3. Numerical Simulation Methods

3.1. Analysis Methods

To study the transport phenomenon and flow behavior of the micromixer, the Computational Fluids Dynamics (CFD) method was adopted based on the Finite Element Method (FEM). The fluid flow in the proposed micromixer was analyzed by solving the governing equations with the commercial COMSOL Multiphysics (version 5.6) software. The COMSOL Multiphysics package is capable of coupling multiple physical modules to effectively carry out numerical simulations. Besides, in this research, steady-state modeling and electric field modeling for transient states have both been considered. To reduce the considerable computational cost based on a time-dependent method and save memory and storage, two solutions were set up to investigate the mixing efficiency. A stationary solution was calculated as t = 0 s without an electric field. For the second solution, the result of the first simulation was selected as the initial value to perform the time-dependent solution together with an electric field.

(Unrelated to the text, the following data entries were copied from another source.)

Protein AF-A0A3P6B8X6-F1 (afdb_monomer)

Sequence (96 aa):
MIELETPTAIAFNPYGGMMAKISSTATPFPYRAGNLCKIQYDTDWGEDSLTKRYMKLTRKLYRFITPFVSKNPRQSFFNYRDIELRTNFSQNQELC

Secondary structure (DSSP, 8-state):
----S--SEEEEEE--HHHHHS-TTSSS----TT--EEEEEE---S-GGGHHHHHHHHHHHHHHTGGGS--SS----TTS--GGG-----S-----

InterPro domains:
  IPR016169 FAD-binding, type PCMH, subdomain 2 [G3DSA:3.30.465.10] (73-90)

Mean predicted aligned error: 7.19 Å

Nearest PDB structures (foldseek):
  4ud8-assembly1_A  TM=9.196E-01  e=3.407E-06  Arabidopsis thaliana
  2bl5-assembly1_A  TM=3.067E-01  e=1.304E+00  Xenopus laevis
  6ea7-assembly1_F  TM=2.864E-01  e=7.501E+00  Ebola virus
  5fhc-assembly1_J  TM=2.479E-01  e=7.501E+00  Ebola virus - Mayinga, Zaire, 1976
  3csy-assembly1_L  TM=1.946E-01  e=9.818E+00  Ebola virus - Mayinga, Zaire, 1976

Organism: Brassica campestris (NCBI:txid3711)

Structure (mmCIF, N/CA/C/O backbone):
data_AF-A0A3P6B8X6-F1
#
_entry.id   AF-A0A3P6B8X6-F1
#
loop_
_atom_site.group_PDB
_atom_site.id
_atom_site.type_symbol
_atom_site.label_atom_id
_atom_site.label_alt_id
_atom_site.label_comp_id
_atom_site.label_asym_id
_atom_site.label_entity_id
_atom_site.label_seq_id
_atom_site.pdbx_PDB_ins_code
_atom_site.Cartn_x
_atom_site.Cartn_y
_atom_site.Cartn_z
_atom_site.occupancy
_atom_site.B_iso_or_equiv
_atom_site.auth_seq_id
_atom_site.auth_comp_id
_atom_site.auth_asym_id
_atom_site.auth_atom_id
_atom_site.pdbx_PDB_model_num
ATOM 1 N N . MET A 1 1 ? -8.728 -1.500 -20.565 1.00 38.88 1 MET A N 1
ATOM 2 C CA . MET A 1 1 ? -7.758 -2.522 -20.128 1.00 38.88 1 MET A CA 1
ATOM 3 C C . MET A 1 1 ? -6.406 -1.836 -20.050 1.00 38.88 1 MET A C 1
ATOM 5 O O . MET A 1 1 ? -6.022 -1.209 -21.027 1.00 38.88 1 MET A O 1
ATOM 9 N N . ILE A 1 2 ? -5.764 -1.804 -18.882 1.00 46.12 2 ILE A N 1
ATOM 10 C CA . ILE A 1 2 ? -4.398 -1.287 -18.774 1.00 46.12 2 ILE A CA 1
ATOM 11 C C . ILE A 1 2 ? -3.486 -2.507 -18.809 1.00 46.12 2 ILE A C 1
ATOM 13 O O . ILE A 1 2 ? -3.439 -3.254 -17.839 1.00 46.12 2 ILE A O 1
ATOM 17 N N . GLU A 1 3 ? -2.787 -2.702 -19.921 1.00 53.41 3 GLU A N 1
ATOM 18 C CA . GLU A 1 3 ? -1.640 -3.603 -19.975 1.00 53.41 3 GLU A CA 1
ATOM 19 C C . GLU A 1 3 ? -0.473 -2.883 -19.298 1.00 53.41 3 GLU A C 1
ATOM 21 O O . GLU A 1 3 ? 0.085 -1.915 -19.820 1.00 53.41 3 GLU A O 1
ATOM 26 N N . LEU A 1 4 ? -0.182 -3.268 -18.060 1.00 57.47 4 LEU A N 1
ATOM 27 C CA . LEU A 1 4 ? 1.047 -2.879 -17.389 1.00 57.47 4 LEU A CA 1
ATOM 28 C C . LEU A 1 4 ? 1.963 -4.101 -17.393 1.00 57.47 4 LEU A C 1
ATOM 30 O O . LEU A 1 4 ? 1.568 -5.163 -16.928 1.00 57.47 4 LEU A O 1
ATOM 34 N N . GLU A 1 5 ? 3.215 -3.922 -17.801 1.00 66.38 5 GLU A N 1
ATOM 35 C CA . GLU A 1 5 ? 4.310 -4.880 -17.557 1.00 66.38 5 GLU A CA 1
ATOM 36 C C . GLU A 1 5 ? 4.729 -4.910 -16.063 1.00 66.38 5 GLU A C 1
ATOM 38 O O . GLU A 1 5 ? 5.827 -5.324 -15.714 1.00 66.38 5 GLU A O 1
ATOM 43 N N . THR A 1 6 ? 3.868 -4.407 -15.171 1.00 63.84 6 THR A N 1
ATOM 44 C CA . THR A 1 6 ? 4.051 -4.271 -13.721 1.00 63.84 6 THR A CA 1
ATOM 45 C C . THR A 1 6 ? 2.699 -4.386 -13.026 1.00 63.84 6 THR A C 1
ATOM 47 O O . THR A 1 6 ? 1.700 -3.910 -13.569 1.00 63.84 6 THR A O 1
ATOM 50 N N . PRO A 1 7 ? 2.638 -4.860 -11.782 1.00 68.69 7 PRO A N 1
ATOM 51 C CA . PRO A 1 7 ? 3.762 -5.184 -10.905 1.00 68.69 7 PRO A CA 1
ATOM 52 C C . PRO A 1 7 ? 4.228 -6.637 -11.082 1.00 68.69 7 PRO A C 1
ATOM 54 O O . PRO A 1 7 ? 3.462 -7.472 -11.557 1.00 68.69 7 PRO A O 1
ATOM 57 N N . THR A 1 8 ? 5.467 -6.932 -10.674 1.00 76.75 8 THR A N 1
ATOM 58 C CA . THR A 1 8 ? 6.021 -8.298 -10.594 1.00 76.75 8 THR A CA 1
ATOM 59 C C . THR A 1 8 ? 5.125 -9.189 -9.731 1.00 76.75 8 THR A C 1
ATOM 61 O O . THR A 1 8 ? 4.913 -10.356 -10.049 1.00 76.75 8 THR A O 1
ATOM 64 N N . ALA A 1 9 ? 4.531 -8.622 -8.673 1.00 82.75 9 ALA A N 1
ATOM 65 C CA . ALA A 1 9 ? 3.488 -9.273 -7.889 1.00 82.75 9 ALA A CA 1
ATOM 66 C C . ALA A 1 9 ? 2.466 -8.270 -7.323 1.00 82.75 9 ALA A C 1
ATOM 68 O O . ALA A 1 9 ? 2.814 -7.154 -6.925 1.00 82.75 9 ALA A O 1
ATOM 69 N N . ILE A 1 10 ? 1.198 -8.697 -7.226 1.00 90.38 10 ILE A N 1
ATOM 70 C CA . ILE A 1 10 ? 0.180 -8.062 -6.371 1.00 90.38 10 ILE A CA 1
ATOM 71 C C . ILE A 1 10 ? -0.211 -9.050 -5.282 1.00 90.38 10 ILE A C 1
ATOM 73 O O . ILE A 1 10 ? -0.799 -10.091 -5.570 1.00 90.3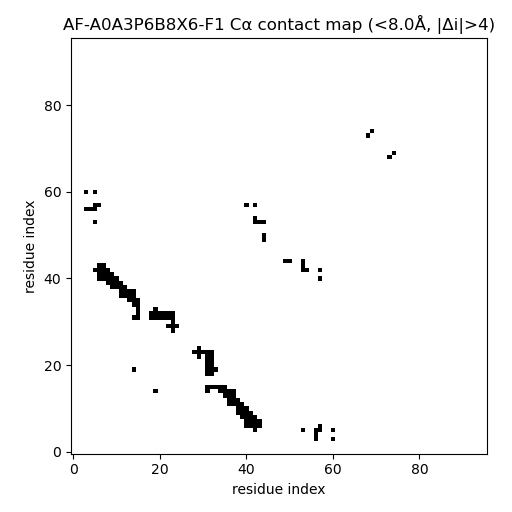8 10 ILE A O 1
ATOM 77 N N . ALA A 1 11 ? 0.074 -8.710 -4.028 1.00 92.94 11 ALA A N 1
ATOM 78 C CA . ALA A 1 11 ? -0.305 -9.526 -2.883 1.00 92.94 11 ALA A CA 1
ATOM 79 C C . ALA A 1 11 ? -1.498 -8.909 -2.146 1.00 92.94 11 ALA A C 1
ATOM 81 O O . ALA A 1 11 ? -1.437 -7.768 -1.678 1.00 92.94 11 ALA A O 1
ATOM 82 N N . PHE A 1 12 ? -2.561 -9.699 -1.989 1.00 95.12 12 PHE A N 1
ATOM 83 C CA . PHE A 1 12 ? -3.729 -9.370 -1.176 1.00 95.12 12 PHE A CA 1
ATOM 84 C C . PHE A 1 12 ? -3.660 -10.150 0.134 1.00 95.12 12 PHE A C 1
ATOM 86 O O . PHE A 1 12 ? -3.748 -11.374 0.145 1.00 95.12 12 PHE A O 1
ATOM 93 N N . ASN A 1 13 ? -3.510 -9.440 1.248 1.00 96.62 13 ASN A N 1
ATOM 94 C CA . ASN A 1 13 ? -3.469 -10.042 2.577 1.00 96.62 13 ASN A CA 1
ATOM 95 C C . ASN A 1 13 ? -4.799 -9.749 3.281 1.00 96.62 13 ASN A C 1
ATOM 97 O O . ASN A 1 13 ? -5.016 -8.585 3.640 1.00 96.62 13 ASN A O 1
ATOM 101 N N . PRO A 1 14 ? -5.700 -10.734 3.450 1.00 97.62 14 PRO A N 1
ATOM 102 C CA . PRO A 1 14 ? -7.019 -10.499 4.025 1.00 97.62 14 PRO A CA 1
ATOM 103 C C . PRO A 1 14 ? -6.920 -10.065 5.489 1.00 97.62 14 PRO A C 1
ATOM 105 O O . PRO A 1 14 ? -6.100 -10.565 6.259 1.00 97.62 14 PRO A O 1
ATOM 108 N N . TYR A 1 15 ? -7.752 -9.095 5.857 1.00 97.88 15 TYR A N 1
ATOM 109 C CA . TYR A 1 15 ? -7.941 -8.618 7.227 1.00 97.88 15 TYR A CA 1
ATOM 110 C C . TYR A 1 15 ? -9.288 -9.147 7.752 1.00 97.88 15 TYR A C 1
ATOM 112 O O . TYR A 1 15 ? -9.983 -9.903 7.077 1.00 97.88 15 TYR A O 1
ATOM 120 N N . GLY A 1 16 ? -9.645 -8.802 8.990 1.00 96.88 16 GLY A N 1
ATOM 121 C CA . GLY A 1 16 ? -10.790 -9.380 9.697 1.00 96.88 16 GLY A CA 1
ATOM 122 C C . GLY A 1 16 ? -10.338 -10.243 10.871 1.00 96.88 16 GLY A C 1
ATOM 123 O O . GLY A 1 16 ? -9.274 -10.004 11.443 1.00 96.88 16 GLY A O 1
ATOM 124 N N . GLY A 1 17 ? -11.145 -11.231 11.265 1.00 97.44 17 GLY A N 1
ATOM 125 C CA . GLY A 1 17 ? -10.810 -12.151 12.359 1.00 97.44 17 GLY A CA 1
ATOM 126 C C . GLY A 1 17 ? -10.327 -11.421 13.619 1.00 97.44 17 GLY A C 1
ATOM 127 O O . GLY A 1 17 ? -10.954 -10.465 14.077 1.00 97.44 17 GLY A O 1
ATOM 128 N N . MET A 1 18 ? -9.178 -11.836 14.160 1.00 97.81 18 MET A N 1
ATOM 129 C CA . MET A 1 18 ? -8.577 -11.180 15.329 1.00 97.81 18 MET A CA 1
ATOM 130 C C . MET A 1 18 ? -8.164 -9.725 15.072 1.00 97.81 18 MET A C 1
ATOM 132 O O . MET A 1 18 ? -8.267 -8.907 15.983 1.00 97.81 18 MET A O 1
ATOM 136 N N . MET A 1 19 ? -7.775 -9.360 13.845 1.00 97.69 19 MET A N 1
ATOM 137 C CA . MET A 1 19 ? -7.402 -7.978 13.514 1.00 97.69 19 MET A CA 1
ATOM 138 C C . MET A 1 19 ? -8.574 -7.004 13.652 1.00 97.69 19 MET A C 1
ATOM 140 O O . MET A 1 19 ? -8.345 -5.844 13.985 1.00 97.69 19 MET A O 1
ATOM 144 N N . ALA A 1 20 ? -9.812 -7.464 13.447 1.00 98.12 20 ALA A N 1
ATOM 145 C CA . ALA A 1 20 ? -11.013 -6.649 13.637 1.00 98.12 20 ALA A CA 1
ATOM 146 C C . ALA A 1 20 ? -11.426 -6.498 15.111 1.00 98.12 20 ALA A C 1
ATOM 148 O O . ALA A 1 20 ? -12.184 -5.590 15.433 1.00 98.12 20 ALA A O 1
ATOM 149 N N . LYS A 1 21 ? -10.932 -7.362 16.009 1.00 98.31 21 LYS A N 1
ATOM 150 C CA . LYS A 1 21 ? -11.251 -7.316 17.448 1.00 98.31 21 LYS A CA 1
ATOM 151 C C . LYS A 1 21 ? -10.322 -6.398 18.249 1.00 98.31 21 LYS A C 1
ATOM 153 O O . LYS A 1 21 ? -10.627 -6.069 19.389 1.00 98.31 21 LYS A O 1
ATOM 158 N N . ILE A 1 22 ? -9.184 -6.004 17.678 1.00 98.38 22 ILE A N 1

3.2. Steady State Modeling

The first mixing process was assumed to be incompressible, viscous, and laminar in the case of a steady state. It was assumed that aqueous solutions were used here. The flow in the microchannel is governed by the Navier-Stokes equation and the continuity equation:

$$\rho \overrightarrow{u}\times \nabla \overrightarrow{u}+\nabla \times \left[pI-\mu \left(\nabla \overrightarrow{u}+{\left(\nabla \overrightarrow{u}\right)}^T\right)\right]=0$$

(1)

$$\nabla \cdot \overrightarrow{u}=0$$

(2)

With the velocity field obtained in (1), the convection-diffusion equation under steady-state flow was solved. The specific equations are as follows [26]:

$$\overrightarrow{J_i}=-D_i\nabla \overrightarrow{C_i}$$

(3)

$$\frac{\partial \overrightarrow{C}}{\partial t}=-\nabla \overrightarrow{J_i}-(\overrightarrow{u}\cdot \nabla )\overrightarrow{C_i}+R_i$$

(4)

where $\overrightarrow{J_i}$ denotes the mass flux of the $i_{th}$ species, $\overrightarrow{u}$ is the velocity of the fluid, ρ is the density, µ is the dynamic viscosity, p is the pressure, I denotes the identity tensor, and D_i is the diffusion coefficient. In this case, for the steady flow state with the above convection-diffusion equation, two fluids with the equal viscosity µ = 0.001 Pa·s and the equal density ρ = 10³ Kg/m³ were used. The diffusion coefficient is taken as 10⁻¹¹ m²/s. It is considered that there is no action that has an influence on the species concentration. Therefore, R_i = 0 here, and the physical parameters are based on liquid water at 25 °C.

The step function was used to calculate the inlet concentration distribution, as shown in Figure 2. The concentration condition on inlet 1 and inlet 2 gives a sharp but smooth concentration gradient in the middle of the channel entrance. For the steady state, the molar concentration at inlet 1 and inlet 2 are set as follows:

$$C_1=C_0=1 {\mathrm{mol}/\mathrm{m}}^3$$

(5)

$$C_2=0$$

(6)

In our simulation, the identical fluid velocity of inlet 1 and inlet 2 was selected as U₀ = U_inlet1 = U_inlet2 = 0.1 mm/s. The constant flow velocity and zero fixed pressure boundary condition at the outlet were specified. The no-slip boundary condition was assigned at the microchannel walls.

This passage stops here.